Automated Measurement of Electrogenerated Redox Species Degradation Using Multiplexed Interdigitated Electrode Arrays

Characterizing the decomposition of electrogenerated species in solution is essential for applications involving electrosynthesis, homogeneous electrocatalysis, and energy storage with redox flow batteries. In this work, we present an automated, multiplexed, and highly robust platform for determining the rate constant of chemical reaction steps following electron transfer, known as the EC mechanism. We developed a generation-collection methodology based on microfabricated interdigitated electrode arrays (IDAs) with variable gap widths on a single device. Using a combination of finite-element simulations and statistical analysis of experimental data, our results show that the natural logarithm of collection efficiency is linear with respect to gap width, and this quantitative analysis is used to determine the decomposition rate constant of the electrogenerated species (k(c)). The integrated IDA method is used in a series of experiments to measure k(c) values between similar to 0.01 and 100 s(-1) in aqueous and nonaqueous solvents and at concentrations as high as 0.5 M of the redox-active species, conditions that are challenging to address using standard methods based on conventional macroelectrodes. The versatility of our approach allows for characterization of a wide range of reactions including intermolecular cyclization, hydrolysis, and the decomposition of candidate molecules for redox flow batteries at variable concentration and water content. Overall, this new experimental platform presents a straightforward automated method to assess the degradation of redox species in solution with sufficient flexibility to enable high-throughput workflows.

Automated summary

In this study, a novel platform is developed for determining the rate constant of chemical reactions in solution.
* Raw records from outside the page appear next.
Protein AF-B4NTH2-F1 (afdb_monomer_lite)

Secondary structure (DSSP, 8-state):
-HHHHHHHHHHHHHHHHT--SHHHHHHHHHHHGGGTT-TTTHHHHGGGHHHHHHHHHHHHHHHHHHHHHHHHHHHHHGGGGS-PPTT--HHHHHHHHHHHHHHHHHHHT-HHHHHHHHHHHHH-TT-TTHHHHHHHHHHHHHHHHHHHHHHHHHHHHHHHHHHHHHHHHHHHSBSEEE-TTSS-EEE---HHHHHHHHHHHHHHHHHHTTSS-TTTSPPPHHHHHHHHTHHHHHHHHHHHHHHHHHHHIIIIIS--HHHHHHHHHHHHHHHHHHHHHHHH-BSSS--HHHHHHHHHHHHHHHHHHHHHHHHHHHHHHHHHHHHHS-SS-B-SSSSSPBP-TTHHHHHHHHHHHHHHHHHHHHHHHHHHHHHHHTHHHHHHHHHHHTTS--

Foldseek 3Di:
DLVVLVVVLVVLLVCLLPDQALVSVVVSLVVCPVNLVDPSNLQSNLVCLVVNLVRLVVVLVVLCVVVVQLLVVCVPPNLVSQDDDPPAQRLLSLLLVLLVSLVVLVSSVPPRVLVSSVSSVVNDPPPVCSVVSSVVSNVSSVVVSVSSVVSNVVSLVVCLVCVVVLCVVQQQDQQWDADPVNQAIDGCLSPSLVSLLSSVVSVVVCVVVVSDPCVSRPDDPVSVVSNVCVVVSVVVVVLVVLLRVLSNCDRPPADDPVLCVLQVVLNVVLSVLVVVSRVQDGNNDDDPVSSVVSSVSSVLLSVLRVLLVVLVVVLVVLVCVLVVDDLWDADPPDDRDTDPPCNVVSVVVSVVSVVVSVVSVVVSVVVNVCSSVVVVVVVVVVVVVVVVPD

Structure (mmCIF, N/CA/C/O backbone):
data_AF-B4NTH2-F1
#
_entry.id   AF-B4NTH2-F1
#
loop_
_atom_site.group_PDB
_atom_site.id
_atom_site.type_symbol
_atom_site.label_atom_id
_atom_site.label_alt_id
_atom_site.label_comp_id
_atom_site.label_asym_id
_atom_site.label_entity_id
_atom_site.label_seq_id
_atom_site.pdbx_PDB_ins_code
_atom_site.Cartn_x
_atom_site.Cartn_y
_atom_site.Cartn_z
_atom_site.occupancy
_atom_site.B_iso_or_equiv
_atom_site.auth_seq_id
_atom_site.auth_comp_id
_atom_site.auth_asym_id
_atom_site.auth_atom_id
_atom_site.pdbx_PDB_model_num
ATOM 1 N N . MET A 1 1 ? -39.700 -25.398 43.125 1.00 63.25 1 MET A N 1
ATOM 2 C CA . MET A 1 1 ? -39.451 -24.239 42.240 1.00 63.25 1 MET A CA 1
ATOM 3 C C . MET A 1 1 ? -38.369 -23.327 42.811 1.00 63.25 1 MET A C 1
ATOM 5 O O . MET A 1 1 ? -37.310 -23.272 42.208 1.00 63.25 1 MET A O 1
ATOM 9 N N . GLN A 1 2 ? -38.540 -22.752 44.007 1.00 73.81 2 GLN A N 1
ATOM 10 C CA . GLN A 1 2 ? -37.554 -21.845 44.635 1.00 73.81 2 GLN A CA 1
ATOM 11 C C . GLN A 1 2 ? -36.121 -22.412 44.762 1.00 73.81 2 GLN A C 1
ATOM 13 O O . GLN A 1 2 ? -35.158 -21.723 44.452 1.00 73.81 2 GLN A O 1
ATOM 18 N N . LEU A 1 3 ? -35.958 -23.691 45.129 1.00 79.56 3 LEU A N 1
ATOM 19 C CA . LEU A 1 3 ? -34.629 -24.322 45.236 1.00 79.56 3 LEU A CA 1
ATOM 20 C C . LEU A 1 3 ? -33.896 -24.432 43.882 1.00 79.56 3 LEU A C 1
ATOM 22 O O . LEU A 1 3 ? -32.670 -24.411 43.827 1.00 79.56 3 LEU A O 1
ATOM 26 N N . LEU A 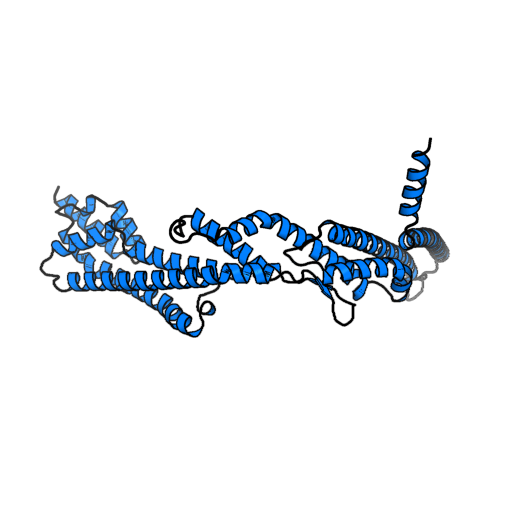1 4 ? -34.643 -24.557 42.780 1.00 82.25 4 LEU A N 1
ATOM 27 C CA . LEU A 1 4 ? -34.072 -24.605 41.433 1.00 82.25 4 LEU A CA 1
ATOM 28 C C . LEU A 1 4 ? -33.616 -23.208 40.991 1.00 82.25 4 LEU A C 1
ATOM 30 O O . LEU A 1 4 ? -32.572 -23.074 40.362 1.00 82.25 4 LEU A O 1
ATOM 34 N N . GLU A 1 5 ? -34.374 -22.175 41.363 1.00 82.06 5 GLU A N 1
ATOM 35 C CA . GLU A 1 5 ? -34.033 -20.776 41.093 1.00 82.06 5 GLU A CA 1
ATOM 36 C C . GLU A 1 5 ? -32.808 -20.318 41.884 1.00 82.06 5 GLU A C 1
ATOM 38 O O . GLU A 1 5 ? -31.938 -19.665 41.319 1.00 82.06 5 GLU A O 1
ATOM 43 N N . GLN A 1 6 ? -32.675 -20.741 43.144 1.00 81.38 6 GLN A N 1
ATOM 44 C CA . GLN A 1 6 ? -31.466 -20.496 43.936 1.00 81.38 6 GLN A CA 1
ATOM 45 C C . GLN A 1 6 ? -30.236 -21.173 43.325 1.00 81.38 6 GLN A C 1
ATOM 47 O O . GLN A 1 6 ? -29.196 -20.537 43.178 1.00 81.38 6 GLN A O 1
ATOM 52 N N . LYS A 1 7 ? -30.353 -22.439 42.894 1.00 85.69 7 LYS A N 1
ATOM 53 C CA . LYS A 1 7 ? -29.258 -23.123 42.186 1.00 85.69 7 LYS A CA 1
ATOM 54 C C . LYS A 1 7 ? -28.873 -22.390 40.900 1.00 85.69 7 LYS A C 1
ATOM 56 O O . LYS A 1 7 ? -27.690 -22.190 40.643 1.00 85.69 7 LYS A O 1
ATOM 61 N N . LEU A 1 8 ? -29.857 -21.942 40.123 1.00 85.69 8 LEU A N 1
ATOM 62 C CA . LEU A 1 8 ? -29.621 -21.168 38.905 1.00 85.69 8 LEU A CA 1
ATOM 63 C C . LEU A 1 8 ? -28.915 -19.836 39.206 1.00 85.69 8 LEU A C 1
ATOM 65 O O . LEU A 1 8 ? -27.952 -19.504 38.521 1.00 85.69 8 LEU A O 1
ATOM 69 N N . ALA A 1 9 ? -29.322 -19.124 40.259 1.00 85.69 9 ALA A N 1
ATOM 70 C CA . ALA A 1 9 ? -28.661 -17.897 40.696 1.00 85.69 9 ALA A CA 1
ATOM 71 C C . ALA A 1 9 ? -27.197 -18.137 41.100 1.00 85.69 9 ALA A C 1
ATOM 73 O O . ALA A 1 9 ? -26.325 -17.388 40.673 1.00 85.69 9 ALA A O 1
ATOM 74 N N . THR A 1 10 ? -26.906 -19.215 41.841 1.00 86.31 10 THR A N 1
ATOM 75 C CA . THR A 1 10 ? -25.524 -19.552 42.235 1.00 86.31 10 THR A CA 1
ATOM 76 C C . THR A 1 10 ? -24.631 -19.906 41.047 1.00 86.31 10 THR A C 1
ATOM 78 O O . THR A 1 10 ? -23.487 -19.465 40.996 1.00 86.31 10 THR A O 1
ATOM 81 N N . VAL A 1 11 ? -25.154 -20.651 40.065 1.00 89.25 11 VAL A N 1
ATOM 82 C CA . VAL A 1 11 ? -24.402 -21.013 38.852 1.00 89.25 11 VAL A CA 1
ATOM 83 C C . VAL A 1 11 ? -24.103 -19.773 38.015 1.00 89.25 11 VAL A C 1
ATOM 85 O O . VAL A 1 11 ? -22.982 -19.617 37.541 1.00 89.25 11 VAL A O 1
ATOM 88 N N . LEU A 1 12 ? -25.081 -18.876 37.853 1.00 87.62 12 LEU A N 1
ATOM 89 C CA . LEU A 1 12 ? -24.876 -17.627 37.123 1.00 87.62 12 LEU A CA 1
ATOM 90 C C . LEU A 1 12 ? -23.868 -16.724 37.830 1.00 87.62 12 LEU A C 1
ATOM 92 O O . LEU A 1 12 ? -22.953 -16.234 37.181 1.00 87.62 12 LEU A O 1
ATOM 96 N N . LEU A 1 13 ? -23.996 -16.552 39.147 1.00 88.50 13 LEU A N 1
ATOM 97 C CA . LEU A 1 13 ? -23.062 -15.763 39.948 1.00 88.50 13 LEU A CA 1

The platform uses microfabricated interdigitated electrode arrays (IDAs) with variable gap widths to achieve automated, multiplexed, and robust measurements. The results show that the natural logarithm of collection efficiency is linear with respect to gap width, enabling the determination of the decomposition rate constant of electrogenerated species. The platform allows for the characterization of a wide range of reactions under various conditions and can be applied in high-throughput workflows.